Give the count of lines below that include the word "range", and say nothing else.

*** Data for review ***

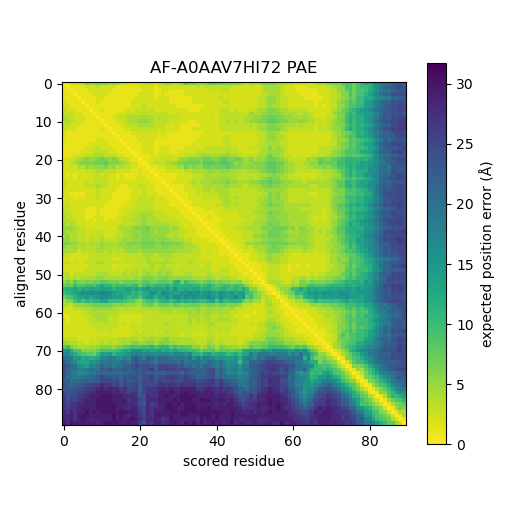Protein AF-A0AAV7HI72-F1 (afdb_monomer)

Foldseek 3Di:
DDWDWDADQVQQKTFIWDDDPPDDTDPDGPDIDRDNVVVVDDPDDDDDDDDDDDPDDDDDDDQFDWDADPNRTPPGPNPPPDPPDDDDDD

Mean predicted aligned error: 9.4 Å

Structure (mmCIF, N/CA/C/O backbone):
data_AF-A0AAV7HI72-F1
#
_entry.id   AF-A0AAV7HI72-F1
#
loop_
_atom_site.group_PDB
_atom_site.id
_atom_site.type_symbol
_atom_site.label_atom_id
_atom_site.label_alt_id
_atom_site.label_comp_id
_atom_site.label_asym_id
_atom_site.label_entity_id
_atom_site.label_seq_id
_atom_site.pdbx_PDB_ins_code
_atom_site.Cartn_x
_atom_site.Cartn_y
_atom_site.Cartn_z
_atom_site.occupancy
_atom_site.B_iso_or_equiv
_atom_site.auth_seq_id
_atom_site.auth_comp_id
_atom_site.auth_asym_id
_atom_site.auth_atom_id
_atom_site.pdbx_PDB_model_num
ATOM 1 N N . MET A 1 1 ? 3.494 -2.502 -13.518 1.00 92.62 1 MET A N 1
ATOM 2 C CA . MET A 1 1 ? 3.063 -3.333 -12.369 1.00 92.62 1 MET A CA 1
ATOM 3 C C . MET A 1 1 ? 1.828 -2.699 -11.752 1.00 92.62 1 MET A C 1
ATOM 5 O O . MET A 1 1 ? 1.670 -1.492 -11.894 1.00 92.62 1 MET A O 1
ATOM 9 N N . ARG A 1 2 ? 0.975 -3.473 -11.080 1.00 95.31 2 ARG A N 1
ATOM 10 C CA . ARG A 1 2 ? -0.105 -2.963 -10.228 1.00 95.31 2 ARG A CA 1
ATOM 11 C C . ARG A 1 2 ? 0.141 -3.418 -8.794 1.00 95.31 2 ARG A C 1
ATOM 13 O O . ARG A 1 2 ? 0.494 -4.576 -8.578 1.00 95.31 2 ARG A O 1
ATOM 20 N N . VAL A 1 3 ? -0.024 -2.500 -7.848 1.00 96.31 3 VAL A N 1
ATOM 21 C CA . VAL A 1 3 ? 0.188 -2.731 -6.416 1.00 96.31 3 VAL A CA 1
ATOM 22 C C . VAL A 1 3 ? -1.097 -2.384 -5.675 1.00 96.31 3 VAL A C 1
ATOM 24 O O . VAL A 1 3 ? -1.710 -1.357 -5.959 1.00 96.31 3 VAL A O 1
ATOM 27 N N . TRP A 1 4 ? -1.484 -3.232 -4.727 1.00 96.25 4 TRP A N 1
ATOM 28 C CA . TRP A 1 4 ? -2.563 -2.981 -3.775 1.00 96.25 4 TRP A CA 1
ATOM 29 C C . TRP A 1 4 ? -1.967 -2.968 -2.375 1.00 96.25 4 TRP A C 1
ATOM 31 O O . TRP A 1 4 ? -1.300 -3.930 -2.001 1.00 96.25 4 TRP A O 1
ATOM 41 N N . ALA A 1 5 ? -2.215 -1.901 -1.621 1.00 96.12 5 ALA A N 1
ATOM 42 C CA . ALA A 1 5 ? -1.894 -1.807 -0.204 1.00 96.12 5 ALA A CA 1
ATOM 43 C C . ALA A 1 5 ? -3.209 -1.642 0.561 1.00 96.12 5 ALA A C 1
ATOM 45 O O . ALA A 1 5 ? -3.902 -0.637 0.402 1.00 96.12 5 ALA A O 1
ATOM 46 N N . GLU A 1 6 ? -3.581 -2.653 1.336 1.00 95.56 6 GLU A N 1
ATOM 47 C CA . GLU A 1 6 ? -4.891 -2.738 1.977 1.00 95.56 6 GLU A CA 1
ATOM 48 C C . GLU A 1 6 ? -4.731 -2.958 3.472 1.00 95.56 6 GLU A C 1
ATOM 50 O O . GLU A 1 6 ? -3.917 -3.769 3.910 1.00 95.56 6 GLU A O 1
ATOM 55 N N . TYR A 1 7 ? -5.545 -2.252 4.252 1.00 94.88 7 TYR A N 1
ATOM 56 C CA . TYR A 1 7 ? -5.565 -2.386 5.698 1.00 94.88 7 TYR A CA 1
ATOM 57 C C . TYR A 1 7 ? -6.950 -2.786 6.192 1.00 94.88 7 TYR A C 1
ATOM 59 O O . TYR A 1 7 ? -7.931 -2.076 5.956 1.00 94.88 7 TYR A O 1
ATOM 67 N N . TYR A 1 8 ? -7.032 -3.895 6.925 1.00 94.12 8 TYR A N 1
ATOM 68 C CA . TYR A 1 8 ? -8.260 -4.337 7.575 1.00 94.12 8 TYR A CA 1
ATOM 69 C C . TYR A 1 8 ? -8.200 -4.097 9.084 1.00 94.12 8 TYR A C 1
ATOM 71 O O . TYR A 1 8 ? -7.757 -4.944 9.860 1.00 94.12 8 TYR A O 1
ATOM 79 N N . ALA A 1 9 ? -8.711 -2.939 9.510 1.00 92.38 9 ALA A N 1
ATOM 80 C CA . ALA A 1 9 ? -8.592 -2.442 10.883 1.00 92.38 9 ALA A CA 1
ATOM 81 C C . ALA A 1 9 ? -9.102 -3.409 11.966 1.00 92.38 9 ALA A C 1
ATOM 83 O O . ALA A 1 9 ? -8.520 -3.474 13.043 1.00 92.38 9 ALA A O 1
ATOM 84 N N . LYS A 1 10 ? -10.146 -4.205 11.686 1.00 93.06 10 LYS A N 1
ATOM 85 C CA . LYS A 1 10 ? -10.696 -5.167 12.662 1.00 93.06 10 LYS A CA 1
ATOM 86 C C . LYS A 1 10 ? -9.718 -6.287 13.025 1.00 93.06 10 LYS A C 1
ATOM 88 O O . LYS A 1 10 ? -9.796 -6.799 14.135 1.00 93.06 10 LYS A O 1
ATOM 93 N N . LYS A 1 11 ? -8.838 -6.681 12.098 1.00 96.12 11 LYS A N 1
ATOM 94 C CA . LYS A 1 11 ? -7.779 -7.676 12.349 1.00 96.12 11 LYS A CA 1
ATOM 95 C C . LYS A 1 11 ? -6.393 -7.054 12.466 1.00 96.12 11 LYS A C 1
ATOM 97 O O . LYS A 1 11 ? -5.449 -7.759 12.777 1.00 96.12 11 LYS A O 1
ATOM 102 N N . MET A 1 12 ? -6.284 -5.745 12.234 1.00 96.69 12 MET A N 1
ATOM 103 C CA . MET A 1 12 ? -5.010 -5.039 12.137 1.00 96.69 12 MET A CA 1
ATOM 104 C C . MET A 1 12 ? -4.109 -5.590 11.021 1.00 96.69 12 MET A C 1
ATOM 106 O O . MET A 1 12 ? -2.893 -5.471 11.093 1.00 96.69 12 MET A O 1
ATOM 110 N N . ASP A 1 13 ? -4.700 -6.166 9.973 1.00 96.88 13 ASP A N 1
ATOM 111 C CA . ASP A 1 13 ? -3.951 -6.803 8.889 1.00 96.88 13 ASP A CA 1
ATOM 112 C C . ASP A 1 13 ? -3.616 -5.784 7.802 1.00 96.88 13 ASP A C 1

*** End of Data for review ***
*** Data for review ***

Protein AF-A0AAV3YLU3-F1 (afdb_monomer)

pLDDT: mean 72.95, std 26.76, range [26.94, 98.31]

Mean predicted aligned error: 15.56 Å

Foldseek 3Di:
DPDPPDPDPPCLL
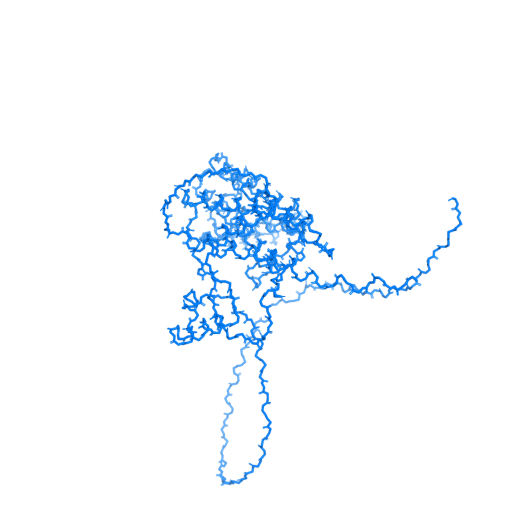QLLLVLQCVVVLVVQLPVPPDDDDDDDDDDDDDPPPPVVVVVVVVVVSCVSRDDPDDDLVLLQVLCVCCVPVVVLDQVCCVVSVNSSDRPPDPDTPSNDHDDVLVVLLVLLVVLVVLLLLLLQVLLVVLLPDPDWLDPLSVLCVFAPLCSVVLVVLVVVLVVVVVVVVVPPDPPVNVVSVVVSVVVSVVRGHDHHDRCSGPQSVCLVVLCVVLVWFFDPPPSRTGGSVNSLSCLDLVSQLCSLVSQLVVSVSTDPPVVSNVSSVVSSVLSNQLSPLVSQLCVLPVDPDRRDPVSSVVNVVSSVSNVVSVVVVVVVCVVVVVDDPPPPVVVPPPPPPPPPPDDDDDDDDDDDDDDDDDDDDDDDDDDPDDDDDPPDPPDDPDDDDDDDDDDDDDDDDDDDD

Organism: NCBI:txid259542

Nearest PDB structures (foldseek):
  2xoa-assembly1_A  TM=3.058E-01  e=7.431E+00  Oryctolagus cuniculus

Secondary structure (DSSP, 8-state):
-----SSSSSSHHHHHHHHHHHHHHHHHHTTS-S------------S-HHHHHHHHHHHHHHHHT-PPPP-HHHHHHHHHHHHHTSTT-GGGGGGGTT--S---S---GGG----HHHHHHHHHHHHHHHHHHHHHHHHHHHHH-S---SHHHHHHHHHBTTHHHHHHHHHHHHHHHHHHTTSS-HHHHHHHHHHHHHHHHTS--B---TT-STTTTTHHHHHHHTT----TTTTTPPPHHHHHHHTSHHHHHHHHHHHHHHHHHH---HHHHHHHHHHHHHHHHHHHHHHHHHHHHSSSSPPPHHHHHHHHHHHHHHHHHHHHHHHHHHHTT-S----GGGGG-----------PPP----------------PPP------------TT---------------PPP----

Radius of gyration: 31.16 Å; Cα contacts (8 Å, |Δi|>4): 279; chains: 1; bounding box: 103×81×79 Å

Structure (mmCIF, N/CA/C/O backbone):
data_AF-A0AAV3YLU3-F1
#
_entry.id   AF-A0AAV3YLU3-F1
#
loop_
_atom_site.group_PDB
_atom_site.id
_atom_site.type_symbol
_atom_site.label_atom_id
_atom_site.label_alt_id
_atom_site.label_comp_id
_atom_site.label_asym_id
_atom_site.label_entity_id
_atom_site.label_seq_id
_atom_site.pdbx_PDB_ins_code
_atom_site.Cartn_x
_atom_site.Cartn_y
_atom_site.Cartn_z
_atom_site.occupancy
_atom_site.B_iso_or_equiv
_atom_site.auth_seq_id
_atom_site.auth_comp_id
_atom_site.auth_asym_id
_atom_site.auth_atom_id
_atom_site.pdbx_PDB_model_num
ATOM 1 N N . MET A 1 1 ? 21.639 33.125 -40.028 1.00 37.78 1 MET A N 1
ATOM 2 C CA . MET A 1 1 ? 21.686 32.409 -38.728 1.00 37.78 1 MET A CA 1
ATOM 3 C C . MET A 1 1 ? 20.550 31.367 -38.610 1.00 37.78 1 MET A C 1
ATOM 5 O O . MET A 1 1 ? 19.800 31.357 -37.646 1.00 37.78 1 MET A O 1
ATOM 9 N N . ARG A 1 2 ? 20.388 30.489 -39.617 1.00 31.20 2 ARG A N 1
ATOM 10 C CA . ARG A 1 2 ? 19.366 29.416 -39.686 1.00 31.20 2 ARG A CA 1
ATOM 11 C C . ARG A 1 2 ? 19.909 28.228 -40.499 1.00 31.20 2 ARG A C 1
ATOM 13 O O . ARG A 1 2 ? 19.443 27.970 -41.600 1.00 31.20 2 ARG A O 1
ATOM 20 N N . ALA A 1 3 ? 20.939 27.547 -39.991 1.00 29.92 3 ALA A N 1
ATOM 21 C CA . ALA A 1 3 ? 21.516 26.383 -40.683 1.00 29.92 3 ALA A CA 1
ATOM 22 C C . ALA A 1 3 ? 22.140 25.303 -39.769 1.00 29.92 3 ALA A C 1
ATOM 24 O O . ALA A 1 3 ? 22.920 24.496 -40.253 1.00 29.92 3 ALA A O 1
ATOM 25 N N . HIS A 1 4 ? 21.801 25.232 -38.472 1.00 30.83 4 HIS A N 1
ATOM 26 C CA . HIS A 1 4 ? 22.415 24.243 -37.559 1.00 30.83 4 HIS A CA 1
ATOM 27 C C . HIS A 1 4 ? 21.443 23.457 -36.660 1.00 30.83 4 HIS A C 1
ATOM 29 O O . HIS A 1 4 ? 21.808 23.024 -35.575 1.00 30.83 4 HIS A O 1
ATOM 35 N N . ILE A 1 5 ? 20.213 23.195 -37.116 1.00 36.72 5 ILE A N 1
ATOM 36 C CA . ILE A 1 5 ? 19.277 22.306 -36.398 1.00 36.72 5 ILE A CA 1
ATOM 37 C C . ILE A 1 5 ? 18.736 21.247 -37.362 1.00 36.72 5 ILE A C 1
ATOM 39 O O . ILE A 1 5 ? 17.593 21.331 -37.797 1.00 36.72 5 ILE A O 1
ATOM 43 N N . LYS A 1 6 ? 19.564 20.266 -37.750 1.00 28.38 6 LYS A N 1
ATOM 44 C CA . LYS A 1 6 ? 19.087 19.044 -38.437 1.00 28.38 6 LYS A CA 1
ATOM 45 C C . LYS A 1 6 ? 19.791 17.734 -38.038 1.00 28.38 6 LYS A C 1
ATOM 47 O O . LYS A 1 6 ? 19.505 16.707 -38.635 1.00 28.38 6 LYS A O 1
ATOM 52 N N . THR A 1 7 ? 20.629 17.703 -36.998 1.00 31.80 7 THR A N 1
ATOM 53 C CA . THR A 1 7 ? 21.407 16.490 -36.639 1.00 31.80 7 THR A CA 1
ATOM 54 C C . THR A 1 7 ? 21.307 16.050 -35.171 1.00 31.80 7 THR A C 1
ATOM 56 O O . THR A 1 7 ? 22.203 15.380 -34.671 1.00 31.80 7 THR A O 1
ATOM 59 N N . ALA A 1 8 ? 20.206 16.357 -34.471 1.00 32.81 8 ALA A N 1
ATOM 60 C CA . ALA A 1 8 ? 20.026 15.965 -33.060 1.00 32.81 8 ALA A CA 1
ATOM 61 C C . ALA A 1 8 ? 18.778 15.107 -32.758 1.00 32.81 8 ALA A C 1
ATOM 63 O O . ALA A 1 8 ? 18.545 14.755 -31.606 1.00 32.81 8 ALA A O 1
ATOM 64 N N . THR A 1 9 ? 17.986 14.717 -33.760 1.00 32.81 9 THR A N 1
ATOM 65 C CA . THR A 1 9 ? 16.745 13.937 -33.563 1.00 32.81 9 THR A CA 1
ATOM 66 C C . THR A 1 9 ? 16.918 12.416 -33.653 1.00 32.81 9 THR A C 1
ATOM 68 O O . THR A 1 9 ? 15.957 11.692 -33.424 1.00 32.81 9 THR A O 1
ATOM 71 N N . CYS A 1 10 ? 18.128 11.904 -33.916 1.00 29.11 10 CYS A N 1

*** End of Data for review ***
*** Data for review ***

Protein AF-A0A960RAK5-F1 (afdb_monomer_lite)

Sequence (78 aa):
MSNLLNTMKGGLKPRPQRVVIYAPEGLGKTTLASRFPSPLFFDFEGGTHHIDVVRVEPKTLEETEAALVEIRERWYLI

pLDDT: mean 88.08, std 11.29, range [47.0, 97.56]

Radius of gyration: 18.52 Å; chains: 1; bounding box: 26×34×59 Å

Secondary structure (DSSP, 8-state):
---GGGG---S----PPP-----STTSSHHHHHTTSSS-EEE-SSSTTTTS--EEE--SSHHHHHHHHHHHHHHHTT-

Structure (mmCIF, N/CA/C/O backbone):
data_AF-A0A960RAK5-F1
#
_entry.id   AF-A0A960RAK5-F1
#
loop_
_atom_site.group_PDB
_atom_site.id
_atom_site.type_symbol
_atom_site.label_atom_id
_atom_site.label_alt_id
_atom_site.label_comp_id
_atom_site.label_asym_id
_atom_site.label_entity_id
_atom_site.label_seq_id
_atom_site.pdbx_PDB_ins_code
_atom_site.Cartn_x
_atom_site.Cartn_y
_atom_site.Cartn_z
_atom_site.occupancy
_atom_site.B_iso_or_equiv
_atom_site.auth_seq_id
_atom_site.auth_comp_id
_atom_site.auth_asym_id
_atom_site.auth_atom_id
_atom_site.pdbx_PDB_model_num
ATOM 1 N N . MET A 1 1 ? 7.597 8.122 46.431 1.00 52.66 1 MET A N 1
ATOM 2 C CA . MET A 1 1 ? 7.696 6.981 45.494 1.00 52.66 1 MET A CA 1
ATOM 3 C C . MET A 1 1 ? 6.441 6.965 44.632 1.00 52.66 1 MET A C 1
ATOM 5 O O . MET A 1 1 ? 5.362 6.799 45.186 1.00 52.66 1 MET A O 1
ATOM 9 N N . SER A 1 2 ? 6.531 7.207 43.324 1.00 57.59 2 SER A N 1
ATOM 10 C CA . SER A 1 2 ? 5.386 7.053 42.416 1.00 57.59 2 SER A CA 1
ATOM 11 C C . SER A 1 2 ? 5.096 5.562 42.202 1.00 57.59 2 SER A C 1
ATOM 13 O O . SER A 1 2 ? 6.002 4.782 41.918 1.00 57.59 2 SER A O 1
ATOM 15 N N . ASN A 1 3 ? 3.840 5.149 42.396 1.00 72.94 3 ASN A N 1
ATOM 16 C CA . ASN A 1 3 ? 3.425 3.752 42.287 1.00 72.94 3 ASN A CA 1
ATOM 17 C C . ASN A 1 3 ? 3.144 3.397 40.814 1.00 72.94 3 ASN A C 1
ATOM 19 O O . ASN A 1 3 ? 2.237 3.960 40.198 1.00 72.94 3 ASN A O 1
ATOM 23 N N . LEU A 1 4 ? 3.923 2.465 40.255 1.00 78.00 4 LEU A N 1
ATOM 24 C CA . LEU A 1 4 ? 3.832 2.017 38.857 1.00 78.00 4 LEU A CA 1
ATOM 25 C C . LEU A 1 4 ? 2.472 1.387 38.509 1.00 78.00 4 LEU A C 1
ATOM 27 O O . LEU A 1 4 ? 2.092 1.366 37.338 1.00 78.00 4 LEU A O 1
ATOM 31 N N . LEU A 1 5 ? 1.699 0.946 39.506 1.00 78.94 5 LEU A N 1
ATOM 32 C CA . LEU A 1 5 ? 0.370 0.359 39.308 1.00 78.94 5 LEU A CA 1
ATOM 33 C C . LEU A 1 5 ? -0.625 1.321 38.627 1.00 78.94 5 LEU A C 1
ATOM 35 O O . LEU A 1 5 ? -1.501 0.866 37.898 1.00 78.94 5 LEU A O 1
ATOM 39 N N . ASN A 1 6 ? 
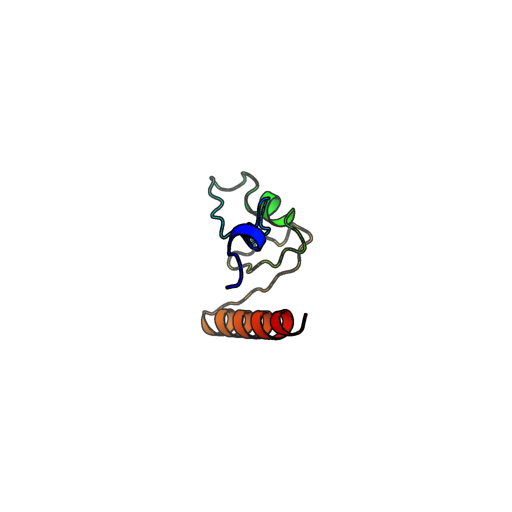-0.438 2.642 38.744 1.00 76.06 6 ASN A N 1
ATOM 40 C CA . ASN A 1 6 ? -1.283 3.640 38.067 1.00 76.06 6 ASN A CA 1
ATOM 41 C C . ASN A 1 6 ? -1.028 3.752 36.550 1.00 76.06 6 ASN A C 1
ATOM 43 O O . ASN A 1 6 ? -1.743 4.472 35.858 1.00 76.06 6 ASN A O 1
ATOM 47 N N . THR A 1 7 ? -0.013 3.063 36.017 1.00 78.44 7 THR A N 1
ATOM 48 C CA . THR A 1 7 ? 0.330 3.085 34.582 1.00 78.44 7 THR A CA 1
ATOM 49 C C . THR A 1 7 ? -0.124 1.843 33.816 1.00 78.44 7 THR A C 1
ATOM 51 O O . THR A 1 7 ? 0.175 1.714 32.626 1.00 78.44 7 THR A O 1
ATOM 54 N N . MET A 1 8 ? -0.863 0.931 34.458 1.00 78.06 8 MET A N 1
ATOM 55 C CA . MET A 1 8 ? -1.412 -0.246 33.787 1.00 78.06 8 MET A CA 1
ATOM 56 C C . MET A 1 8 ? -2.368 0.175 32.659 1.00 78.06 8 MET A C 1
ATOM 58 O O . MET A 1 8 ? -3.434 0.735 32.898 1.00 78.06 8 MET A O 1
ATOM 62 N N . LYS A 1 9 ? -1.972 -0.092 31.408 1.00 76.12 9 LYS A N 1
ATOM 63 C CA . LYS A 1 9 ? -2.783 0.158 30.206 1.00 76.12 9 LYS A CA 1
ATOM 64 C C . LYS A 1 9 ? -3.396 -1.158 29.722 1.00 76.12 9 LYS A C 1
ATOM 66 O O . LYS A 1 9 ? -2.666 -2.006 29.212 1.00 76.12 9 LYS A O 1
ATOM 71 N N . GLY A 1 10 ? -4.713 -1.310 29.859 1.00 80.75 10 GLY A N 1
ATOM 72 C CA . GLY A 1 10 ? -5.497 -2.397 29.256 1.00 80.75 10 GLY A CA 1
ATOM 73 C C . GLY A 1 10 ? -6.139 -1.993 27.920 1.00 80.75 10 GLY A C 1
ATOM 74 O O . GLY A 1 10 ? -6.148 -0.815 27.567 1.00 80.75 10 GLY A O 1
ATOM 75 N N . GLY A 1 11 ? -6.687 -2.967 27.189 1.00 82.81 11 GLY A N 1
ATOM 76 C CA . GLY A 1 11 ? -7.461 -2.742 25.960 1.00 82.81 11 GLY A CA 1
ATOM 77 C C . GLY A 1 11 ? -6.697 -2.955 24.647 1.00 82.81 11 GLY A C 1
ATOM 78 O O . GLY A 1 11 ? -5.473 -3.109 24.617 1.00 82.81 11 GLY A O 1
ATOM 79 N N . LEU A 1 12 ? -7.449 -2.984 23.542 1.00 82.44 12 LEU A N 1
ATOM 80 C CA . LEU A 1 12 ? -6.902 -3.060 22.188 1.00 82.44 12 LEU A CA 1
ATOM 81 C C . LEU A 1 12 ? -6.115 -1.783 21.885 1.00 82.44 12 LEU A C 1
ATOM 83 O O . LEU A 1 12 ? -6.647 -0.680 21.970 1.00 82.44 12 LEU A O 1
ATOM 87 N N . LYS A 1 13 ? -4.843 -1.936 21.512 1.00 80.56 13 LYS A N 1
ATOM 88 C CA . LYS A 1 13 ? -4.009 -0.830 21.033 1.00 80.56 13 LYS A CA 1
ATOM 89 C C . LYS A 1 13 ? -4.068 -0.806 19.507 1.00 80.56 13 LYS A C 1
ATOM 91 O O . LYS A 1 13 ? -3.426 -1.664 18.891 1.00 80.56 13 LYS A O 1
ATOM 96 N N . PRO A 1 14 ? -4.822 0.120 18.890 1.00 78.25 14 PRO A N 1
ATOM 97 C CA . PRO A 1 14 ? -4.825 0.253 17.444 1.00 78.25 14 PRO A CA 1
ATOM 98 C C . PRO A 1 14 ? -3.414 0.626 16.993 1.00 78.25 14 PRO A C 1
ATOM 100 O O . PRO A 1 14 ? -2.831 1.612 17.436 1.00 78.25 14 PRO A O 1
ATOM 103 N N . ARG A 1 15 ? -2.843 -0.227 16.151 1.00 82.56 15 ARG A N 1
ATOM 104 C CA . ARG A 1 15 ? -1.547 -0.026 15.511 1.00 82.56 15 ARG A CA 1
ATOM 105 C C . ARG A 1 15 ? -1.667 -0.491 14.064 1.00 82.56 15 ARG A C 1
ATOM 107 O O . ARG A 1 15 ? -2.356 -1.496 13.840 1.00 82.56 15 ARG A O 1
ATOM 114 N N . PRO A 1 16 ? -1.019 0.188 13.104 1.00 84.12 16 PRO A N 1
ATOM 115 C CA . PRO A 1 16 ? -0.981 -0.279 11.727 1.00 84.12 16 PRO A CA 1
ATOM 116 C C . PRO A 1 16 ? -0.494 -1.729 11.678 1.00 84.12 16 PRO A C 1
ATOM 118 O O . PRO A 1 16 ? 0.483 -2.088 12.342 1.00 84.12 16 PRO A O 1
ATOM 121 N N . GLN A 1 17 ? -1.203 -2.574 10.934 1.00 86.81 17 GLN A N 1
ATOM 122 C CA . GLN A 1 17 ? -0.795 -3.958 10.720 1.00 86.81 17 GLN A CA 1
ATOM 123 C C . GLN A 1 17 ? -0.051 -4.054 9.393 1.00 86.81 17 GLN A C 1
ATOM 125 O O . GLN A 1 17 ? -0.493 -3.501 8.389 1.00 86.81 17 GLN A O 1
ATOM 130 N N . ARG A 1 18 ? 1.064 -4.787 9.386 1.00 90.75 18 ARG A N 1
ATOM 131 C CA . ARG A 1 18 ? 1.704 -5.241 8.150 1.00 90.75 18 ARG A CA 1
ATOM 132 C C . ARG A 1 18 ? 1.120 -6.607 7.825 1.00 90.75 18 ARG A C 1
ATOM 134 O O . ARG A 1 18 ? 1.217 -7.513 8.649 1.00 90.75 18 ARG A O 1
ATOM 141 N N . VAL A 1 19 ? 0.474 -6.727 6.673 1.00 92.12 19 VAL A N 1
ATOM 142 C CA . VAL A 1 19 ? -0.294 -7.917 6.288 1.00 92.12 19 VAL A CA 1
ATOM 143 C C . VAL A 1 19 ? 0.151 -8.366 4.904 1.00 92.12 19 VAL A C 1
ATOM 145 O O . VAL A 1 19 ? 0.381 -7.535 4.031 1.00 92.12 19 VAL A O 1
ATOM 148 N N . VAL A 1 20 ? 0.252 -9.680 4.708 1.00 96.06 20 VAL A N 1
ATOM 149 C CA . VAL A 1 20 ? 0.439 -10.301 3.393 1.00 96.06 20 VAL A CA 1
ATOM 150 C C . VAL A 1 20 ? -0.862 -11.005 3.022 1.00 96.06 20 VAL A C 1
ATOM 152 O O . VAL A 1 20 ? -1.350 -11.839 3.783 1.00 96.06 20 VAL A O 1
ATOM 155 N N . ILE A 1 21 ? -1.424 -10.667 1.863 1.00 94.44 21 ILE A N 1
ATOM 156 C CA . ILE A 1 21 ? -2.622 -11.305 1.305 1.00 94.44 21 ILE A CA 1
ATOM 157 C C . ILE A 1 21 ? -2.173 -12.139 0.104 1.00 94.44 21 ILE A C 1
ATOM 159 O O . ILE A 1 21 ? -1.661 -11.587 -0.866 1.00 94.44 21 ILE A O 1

*** End of Data for review ***

▸ **Output of the task**
2